*EXERCISE BRIEF*
Only the lines below starting at the one that contains "ATOM 76 O O" and ending at the one that contains "ATOM 85 C C . VAL" are to be reproduced, exactly and with both ends kept.

====== GIVEN DATA ======

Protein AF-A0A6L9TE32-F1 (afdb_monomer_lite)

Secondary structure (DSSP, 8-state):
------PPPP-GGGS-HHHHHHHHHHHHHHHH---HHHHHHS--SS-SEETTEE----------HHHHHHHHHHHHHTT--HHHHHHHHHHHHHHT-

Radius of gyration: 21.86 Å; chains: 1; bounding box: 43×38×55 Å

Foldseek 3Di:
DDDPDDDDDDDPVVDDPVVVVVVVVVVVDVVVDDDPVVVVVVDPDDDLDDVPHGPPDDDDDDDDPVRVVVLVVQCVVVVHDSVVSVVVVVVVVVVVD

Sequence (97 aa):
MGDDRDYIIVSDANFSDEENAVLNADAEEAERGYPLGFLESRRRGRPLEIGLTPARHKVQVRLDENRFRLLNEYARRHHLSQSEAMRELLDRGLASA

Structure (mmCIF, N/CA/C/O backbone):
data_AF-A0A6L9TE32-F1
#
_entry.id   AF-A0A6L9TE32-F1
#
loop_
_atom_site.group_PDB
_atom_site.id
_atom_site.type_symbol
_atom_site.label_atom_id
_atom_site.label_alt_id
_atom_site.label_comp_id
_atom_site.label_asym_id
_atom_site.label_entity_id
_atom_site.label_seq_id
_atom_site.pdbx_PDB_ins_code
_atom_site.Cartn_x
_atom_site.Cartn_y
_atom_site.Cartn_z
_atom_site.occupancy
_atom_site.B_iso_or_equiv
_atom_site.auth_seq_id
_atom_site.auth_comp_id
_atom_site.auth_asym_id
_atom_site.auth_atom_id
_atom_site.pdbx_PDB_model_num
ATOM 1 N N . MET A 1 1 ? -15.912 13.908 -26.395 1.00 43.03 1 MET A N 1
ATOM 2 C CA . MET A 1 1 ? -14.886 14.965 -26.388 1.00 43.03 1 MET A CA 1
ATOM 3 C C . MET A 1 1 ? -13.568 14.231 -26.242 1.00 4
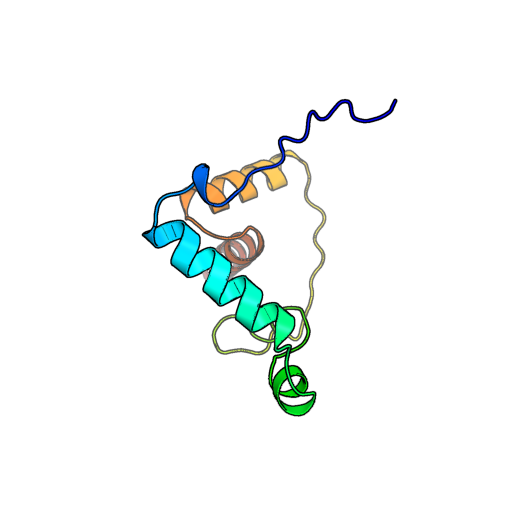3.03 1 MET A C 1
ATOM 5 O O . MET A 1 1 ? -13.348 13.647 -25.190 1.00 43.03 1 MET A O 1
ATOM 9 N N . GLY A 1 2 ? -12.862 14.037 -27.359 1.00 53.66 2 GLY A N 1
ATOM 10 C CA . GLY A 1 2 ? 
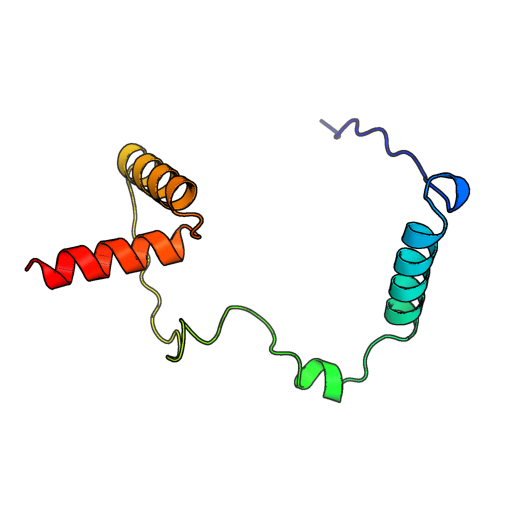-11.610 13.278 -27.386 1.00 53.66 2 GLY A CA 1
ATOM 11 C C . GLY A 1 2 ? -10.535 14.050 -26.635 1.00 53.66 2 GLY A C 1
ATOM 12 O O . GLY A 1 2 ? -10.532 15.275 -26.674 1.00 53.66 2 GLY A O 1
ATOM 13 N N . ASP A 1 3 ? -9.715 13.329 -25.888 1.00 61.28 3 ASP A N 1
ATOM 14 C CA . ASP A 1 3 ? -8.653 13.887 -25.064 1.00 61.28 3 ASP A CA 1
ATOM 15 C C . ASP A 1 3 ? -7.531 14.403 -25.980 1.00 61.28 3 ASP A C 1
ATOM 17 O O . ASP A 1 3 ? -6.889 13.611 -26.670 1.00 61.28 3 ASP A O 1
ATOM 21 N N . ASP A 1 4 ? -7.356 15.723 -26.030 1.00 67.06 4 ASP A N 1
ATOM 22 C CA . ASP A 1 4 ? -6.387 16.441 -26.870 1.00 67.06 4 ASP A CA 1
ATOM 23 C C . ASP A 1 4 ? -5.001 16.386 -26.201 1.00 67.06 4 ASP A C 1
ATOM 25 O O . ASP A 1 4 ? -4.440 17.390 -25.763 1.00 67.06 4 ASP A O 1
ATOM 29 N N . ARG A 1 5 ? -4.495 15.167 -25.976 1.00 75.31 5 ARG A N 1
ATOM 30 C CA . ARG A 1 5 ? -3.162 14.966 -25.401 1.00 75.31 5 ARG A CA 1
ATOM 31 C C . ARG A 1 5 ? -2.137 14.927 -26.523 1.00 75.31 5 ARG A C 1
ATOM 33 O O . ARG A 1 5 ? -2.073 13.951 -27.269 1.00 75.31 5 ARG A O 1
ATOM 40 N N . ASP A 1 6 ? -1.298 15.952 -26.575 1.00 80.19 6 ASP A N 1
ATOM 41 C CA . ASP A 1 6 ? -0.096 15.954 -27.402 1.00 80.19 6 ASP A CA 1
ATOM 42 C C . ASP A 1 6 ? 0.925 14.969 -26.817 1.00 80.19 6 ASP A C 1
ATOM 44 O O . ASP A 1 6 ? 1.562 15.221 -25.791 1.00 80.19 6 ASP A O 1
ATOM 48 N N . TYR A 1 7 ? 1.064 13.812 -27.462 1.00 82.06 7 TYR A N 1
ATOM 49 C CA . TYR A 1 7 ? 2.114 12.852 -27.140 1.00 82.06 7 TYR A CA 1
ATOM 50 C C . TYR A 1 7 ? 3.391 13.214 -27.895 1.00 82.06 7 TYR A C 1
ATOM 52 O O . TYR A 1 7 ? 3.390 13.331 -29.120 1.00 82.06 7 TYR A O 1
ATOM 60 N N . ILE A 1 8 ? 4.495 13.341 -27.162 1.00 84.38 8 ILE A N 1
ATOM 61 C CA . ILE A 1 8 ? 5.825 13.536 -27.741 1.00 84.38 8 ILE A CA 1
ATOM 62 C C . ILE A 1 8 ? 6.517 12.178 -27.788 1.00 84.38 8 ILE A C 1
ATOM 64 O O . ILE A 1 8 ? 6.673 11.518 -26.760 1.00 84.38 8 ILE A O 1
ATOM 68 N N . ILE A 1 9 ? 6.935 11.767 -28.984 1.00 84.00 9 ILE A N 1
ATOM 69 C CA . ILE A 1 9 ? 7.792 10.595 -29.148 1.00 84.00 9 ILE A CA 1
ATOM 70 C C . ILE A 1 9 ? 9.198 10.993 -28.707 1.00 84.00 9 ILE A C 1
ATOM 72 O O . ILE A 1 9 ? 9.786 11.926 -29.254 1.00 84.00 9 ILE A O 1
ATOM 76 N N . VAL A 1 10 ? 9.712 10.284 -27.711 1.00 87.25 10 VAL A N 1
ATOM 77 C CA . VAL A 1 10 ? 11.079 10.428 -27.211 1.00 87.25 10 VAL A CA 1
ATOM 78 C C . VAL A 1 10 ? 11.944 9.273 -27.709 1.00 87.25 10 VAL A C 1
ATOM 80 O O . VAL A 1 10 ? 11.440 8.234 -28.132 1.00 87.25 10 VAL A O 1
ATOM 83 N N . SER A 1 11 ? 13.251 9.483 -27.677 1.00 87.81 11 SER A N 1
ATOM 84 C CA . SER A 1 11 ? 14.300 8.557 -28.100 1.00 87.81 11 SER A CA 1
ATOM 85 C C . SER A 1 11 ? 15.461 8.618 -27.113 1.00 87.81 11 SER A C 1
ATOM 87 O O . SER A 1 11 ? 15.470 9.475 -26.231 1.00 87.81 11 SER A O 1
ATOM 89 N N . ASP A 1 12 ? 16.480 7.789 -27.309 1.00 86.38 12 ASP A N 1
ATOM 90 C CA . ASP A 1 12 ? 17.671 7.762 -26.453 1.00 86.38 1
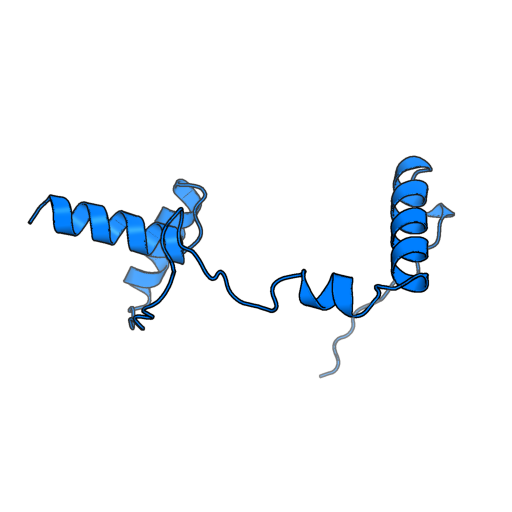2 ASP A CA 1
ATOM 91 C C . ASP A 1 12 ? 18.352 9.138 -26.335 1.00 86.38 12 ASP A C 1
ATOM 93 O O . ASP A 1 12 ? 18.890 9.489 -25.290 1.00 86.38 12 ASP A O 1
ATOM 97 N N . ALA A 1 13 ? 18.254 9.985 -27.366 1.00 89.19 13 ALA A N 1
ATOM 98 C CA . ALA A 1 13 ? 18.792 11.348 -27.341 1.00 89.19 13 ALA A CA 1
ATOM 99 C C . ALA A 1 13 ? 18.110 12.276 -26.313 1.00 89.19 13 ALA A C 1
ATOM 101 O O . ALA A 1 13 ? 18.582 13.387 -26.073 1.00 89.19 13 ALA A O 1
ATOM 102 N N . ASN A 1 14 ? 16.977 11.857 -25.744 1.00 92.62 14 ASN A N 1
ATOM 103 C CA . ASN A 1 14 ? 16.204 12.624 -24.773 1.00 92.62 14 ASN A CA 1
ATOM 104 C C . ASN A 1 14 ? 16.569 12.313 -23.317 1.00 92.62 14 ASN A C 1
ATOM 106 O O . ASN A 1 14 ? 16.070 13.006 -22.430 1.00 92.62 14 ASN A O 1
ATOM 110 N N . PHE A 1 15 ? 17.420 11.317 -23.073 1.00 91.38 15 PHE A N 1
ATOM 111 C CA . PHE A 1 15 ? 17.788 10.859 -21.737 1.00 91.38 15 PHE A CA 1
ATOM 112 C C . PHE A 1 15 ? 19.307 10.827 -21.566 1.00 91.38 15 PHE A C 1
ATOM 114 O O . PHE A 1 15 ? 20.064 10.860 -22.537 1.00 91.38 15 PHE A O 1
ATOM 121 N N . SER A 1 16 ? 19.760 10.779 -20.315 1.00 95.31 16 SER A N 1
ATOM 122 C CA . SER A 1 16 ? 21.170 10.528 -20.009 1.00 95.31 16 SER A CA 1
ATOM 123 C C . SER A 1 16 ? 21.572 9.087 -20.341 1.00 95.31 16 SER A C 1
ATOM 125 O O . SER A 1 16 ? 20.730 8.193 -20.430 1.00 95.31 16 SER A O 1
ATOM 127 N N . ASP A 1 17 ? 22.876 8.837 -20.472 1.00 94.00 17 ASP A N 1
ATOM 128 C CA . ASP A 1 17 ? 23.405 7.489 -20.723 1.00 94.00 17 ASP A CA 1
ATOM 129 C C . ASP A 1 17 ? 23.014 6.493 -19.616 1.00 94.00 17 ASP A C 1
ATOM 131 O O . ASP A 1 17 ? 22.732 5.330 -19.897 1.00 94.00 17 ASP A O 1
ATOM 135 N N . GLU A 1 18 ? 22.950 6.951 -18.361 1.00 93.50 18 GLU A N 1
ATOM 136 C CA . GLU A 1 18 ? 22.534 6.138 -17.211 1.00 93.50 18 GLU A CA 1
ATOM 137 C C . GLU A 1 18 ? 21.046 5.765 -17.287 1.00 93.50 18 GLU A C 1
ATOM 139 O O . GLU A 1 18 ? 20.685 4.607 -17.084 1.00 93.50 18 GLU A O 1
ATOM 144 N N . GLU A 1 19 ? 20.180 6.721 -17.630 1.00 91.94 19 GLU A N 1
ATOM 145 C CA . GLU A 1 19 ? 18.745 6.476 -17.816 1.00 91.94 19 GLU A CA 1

======
====== GIVEN DATA ======

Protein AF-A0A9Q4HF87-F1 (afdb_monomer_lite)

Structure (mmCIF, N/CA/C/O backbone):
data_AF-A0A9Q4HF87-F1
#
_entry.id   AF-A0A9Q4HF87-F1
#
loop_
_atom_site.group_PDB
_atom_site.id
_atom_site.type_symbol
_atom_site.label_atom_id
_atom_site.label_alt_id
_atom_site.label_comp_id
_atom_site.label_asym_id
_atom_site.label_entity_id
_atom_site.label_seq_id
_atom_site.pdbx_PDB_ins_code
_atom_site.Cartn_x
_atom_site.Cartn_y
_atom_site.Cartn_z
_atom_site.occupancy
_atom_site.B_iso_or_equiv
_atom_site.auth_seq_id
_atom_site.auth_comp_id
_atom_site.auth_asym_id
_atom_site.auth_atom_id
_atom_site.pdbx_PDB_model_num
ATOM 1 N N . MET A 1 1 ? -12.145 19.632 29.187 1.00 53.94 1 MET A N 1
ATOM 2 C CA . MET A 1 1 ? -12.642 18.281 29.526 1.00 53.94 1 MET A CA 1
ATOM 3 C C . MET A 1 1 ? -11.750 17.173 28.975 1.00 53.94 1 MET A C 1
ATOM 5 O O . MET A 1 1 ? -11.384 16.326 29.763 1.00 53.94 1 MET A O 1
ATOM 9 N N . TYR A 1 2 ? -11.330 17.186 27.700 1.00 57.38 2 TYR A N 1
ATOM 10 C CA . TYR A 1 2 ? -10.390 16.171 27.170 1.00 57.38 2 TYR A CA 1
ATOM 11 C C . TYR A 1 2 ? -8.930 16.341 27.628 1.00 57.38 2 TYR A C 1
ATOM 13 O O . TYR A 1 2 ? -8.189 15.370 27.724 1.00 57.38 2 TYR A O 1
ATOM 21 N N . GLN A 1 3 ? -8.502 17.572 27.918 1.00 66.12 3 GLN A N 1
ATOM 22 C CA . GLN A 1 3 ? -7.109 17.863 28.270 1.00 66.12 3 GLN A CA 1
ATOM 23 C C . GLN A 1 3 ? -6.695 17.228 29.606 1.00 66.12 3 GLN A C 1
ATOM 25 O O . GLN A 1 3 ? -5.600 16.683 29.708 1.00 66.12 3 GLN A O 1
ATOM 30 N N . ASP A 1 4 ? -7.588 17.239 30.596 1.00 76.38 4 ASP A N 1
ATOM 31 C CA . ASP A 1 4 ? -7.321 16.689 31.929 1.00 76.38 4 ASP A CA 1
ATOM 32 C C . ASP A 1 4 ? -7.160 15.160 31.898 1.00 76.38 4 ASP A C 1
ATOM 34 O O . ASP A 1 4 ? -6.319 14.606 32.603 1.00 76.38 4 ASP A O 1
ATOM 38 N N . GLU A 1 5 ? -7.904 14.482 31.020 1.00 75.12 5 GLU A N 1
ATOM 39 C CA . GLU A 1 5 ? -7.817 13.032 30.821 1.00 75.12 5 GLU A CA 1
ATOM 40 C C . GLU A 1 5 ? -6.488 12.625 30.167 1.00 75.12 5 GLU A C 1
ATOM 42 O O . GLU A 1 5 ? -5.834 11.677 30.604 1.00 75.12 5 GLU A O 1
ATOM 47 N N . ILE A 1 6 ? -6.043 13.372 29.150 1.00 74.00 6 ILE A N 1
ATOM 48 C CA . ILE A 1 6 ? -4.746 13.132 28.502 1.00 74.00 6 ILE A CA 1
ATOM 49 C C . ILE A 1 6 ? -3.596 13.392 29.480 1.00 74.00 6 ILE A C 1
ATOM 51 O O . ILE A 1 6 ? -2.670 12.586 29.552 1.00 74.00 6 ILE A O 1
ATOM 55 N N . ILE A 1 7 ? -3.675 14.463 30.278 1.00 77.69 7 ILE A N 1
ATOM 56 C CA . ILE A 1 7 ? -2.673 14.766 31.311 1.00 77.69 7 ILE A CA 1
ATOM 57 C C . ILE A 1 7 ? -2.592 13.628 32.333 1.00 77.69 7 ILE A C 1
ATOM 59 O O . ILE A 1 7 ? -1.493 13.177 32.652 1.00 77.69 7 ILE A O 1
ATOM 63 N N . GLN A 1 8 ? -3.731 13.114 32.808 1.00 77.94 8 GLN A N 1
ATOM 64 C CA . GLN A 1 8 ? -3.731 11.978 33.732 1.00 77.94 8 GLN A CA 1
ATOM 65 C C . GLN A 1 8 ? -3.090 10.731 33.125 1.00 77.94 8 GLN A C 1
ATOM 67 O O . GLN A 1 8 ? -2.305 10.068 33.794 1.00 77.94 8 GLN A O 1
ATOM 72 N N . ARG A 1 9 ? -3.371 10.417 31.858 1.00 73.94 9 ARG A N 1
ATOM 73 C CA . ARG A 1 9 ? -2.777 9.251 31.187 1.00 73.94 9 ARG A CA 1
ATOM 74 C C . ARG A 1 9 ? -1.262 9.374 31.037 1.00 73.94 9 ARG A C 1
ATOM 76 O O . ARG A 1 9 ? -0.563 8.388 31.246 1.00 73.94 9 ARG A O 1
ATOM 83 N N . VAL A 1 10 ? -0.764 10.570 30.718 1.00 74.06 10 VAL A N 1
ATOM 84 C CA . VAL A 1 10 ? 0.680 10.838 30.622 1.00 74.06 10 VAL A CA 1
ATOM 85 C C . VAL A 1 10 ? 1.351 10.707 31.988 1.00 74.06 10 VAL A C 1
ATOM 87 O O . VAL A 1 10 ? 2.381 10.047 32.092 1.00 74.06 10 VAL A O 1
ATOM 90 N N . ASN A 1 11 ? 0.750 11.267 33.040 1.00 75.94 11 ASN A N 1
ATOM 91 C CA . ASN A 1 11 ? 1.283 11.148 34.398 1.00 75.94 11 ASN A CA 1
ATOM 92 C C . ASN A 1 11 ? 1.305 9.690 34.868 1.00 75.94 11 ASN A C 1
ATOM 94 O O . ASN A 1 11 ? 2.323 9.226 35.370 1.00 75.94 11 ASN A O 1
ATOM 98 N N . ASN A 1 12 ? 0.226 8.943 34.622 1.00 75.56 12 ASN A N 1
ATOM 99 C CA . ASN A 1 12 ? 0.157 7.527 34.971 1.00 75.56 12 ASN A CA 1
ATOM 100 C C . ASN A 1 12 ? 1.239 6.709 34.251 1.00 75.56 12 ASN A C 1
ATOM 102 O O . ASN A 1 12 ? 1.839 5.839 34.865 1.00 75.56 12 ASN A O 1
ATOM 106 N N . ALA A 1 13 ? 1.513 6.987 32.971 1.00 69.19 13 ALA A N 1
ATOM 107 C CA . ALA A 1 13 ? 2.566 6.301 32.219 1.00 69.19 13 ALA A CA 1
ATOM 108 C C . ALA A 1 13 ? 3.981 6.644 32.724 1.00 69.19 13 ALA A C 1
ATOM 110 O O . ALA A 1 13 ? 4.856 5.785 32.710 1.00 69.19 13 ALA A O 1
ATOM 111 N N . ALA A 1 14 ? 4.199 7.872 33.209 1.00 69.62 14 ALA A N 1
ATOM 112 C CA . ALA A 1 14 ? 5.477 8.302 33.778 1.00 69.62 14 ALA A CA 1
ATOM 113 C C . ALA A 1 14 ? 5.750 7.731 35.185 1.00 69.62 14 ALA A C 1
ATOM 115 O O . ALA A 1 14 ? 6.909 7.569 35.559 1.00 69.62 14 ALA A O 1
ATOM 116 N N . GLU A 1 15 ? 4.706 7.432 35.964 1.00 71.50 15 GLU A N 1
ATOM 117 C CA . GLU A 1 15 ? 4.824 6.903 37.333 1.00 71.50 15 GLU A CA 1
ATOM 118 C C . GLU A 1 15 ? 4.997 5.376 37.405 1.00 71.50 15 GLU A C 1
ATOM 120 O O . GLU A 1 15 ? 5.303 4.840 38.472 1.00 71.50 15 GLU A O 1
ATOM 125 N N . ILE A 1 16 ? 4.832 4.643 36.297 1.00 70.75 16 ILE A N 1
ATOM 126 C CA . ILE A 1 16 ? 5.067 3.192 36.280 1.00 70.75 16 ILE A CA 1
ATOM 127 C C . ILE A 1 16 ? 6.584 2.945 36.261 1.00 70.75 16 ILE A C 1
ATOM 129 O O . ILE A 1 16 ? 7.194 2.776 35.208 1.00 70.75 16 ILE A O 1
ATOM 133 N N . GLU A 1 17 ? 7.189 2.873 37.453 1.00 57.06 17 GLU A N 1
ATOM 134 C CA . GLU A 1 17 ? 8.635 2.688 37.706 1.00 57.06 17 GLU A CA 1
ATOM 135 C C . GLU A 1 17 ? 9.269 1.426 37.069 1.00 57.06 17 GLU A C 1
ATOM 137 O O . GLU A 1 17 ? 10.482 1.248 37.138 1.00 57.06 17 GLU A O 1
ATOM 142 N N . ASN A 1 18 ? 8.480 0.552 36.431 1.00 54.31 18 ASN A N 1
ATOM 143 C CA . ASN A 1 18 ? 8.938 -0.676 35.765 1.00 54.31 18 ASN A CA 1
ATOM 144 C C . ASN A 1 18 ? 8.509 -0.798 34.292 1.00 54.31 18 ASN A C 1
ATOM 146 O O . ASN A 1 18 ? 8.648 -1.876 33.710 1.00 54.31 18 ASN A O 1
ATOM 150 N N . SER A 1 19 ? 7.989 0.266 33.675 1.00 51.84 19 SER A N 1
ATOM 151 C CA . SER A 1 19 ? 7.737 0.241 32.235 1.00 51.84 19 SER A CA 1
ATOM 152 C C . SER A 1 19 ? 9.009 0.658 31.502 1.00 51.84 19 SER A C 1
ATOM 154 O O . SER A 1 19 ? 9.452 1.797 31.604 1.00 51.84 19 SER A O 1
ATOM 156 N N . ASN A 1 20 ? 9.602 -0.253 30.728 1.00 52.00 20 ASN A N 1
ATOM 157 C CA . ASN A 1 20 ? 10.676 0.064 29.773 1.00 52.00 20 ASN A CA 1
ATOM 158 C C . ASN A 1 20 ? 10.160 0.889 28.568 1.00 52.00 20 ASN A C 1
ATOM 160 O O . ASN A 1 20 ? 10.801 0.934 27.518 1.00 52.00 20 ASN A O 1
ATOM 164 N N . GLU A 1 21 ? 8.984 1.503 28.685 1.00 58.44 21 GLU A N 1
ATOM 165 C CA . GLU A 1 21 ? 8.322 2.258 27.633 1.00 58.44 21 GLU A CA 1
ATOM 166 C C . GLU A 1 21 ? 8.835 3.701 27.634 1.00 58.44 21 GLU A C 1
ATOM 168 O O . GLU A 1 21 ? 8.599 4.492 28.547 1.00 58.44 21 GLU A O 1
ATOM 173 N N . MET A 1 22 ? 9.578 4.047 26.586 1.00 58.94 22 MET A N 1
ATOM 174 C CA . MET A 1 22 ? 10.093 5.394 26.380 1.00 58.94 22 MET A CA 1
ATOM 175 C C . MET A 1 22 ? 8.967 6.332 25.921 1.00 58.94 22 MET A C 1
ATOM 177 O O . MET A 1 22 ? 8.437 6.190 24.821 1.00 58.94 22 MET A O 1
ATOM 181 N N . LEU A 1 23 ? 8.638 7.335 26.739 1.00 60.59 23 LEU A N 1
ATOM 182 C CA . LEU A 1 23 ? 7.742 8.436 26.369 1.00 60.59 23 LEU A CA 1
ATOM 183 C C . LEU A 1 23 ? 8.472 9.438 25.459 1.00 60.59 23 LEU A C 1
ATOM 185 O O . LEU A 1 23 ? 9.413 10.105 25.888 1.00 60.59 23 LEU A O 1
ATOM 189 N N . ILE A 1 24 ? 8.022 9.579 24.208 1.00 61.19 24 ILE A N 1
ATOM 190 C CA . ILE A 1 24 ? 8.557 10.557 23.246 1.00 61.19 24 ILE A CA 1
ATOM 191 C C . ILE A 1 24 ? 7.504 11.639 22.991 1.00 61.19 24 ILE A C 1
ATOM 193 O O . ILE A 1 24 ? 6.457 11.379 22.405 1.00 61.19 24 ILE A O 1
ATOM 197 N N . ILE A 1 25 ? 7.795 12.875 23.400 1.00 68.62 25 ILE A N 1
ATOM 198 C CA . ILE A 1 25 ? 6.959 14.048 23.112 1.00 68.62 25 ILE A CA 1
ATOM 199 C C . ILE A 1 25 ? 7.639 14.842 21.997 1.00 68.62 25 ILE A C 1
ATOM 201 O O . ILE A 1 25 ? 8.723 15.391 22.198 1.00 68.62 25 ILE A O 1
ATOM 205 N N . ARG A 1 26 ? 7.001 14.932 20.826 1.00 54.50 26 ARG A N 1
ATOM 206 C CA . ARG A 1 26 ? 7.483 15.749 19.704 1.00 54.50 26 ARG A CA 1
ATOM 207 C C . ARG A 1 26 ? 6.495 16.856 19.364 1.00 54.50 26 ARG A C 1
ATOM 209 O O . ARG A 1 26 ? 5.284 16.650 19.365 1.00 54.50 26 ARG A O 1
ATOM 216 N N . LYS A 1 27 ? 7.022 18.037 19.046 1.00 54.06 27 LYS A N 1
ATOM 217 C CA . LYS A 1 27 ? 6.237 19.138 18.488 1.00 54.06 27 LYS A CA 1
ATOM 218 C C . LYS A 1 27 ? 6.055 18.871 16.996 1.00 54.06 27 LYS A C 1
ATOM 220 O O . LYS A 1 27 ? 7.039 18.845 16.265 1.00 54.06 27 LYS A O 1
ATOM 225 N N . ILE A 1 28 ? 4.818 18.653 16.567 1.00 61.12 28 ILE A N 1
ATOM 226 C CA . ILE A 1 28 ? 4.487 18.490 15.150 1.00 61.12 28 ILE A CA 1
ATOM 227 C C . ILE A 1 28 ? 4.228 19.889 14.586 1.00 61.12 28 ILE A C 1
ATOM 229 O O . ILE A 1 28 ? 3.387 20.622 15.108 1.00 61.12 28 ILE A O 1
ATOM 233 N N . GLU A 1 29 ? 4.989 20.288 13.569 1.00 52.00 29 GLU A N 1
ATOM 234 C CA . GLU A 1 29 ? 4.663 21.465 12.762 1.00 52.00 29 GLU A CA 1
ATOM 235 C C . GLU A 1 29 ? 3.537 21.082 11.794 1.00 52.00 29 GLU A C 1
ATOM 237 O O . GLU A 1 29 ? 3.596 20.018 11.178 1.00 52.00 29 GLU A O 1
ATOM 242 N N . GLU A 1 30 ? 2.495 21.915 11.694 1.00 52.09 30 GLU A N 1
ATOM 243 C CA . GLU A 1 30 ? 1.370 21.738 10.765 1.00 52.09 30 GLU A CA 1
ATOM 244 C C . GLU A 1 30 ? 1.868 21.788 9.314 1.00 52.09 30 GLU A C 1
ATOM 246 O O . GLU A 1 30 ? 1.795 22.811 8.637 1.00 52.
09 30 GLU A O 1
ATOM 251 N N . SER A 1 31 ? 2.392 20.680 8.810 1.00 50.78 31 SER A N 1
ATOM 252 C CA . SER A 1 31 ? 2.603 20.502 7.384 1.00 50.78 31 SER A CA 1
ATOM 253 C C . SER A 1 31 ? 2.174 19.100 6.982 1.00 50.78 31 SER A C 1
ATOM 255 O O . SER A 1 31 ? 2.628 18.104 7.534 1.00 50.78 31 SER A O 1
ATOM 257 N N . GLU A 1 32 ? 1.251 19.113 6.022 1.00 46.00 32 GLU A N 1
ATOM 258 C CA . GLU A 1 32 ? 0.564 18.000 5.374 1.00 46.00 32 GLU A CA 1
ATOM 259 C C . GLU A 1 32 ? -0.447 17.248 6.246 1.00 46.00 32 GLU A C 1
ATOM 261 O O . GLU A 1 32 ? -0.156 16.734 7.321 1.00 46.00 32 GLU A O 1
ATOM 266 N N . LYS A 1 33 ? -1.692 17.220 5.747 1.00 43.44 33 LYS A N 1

======

*RESULT FOR THIS TASK*
ATOM 76 O O . ARG A 1 9 ? -0.563 8.388 31.246 1.00 73.94 9 ARG A O 1
ATOM 83 N N . VAL A 1 10 ? -0.764 10.570 30.718 1.00 74.06 10 VAL A N 1
ATOM 84 C CA . VAL A 1 10 ? 0.680 10.838 30.622 1.00 74.06 10 VAL A CA 1
ATOM 85 C C . VAL A 1 10 ? 1.351 10.707 31.988 1.00 74.06 10 VAL A C 1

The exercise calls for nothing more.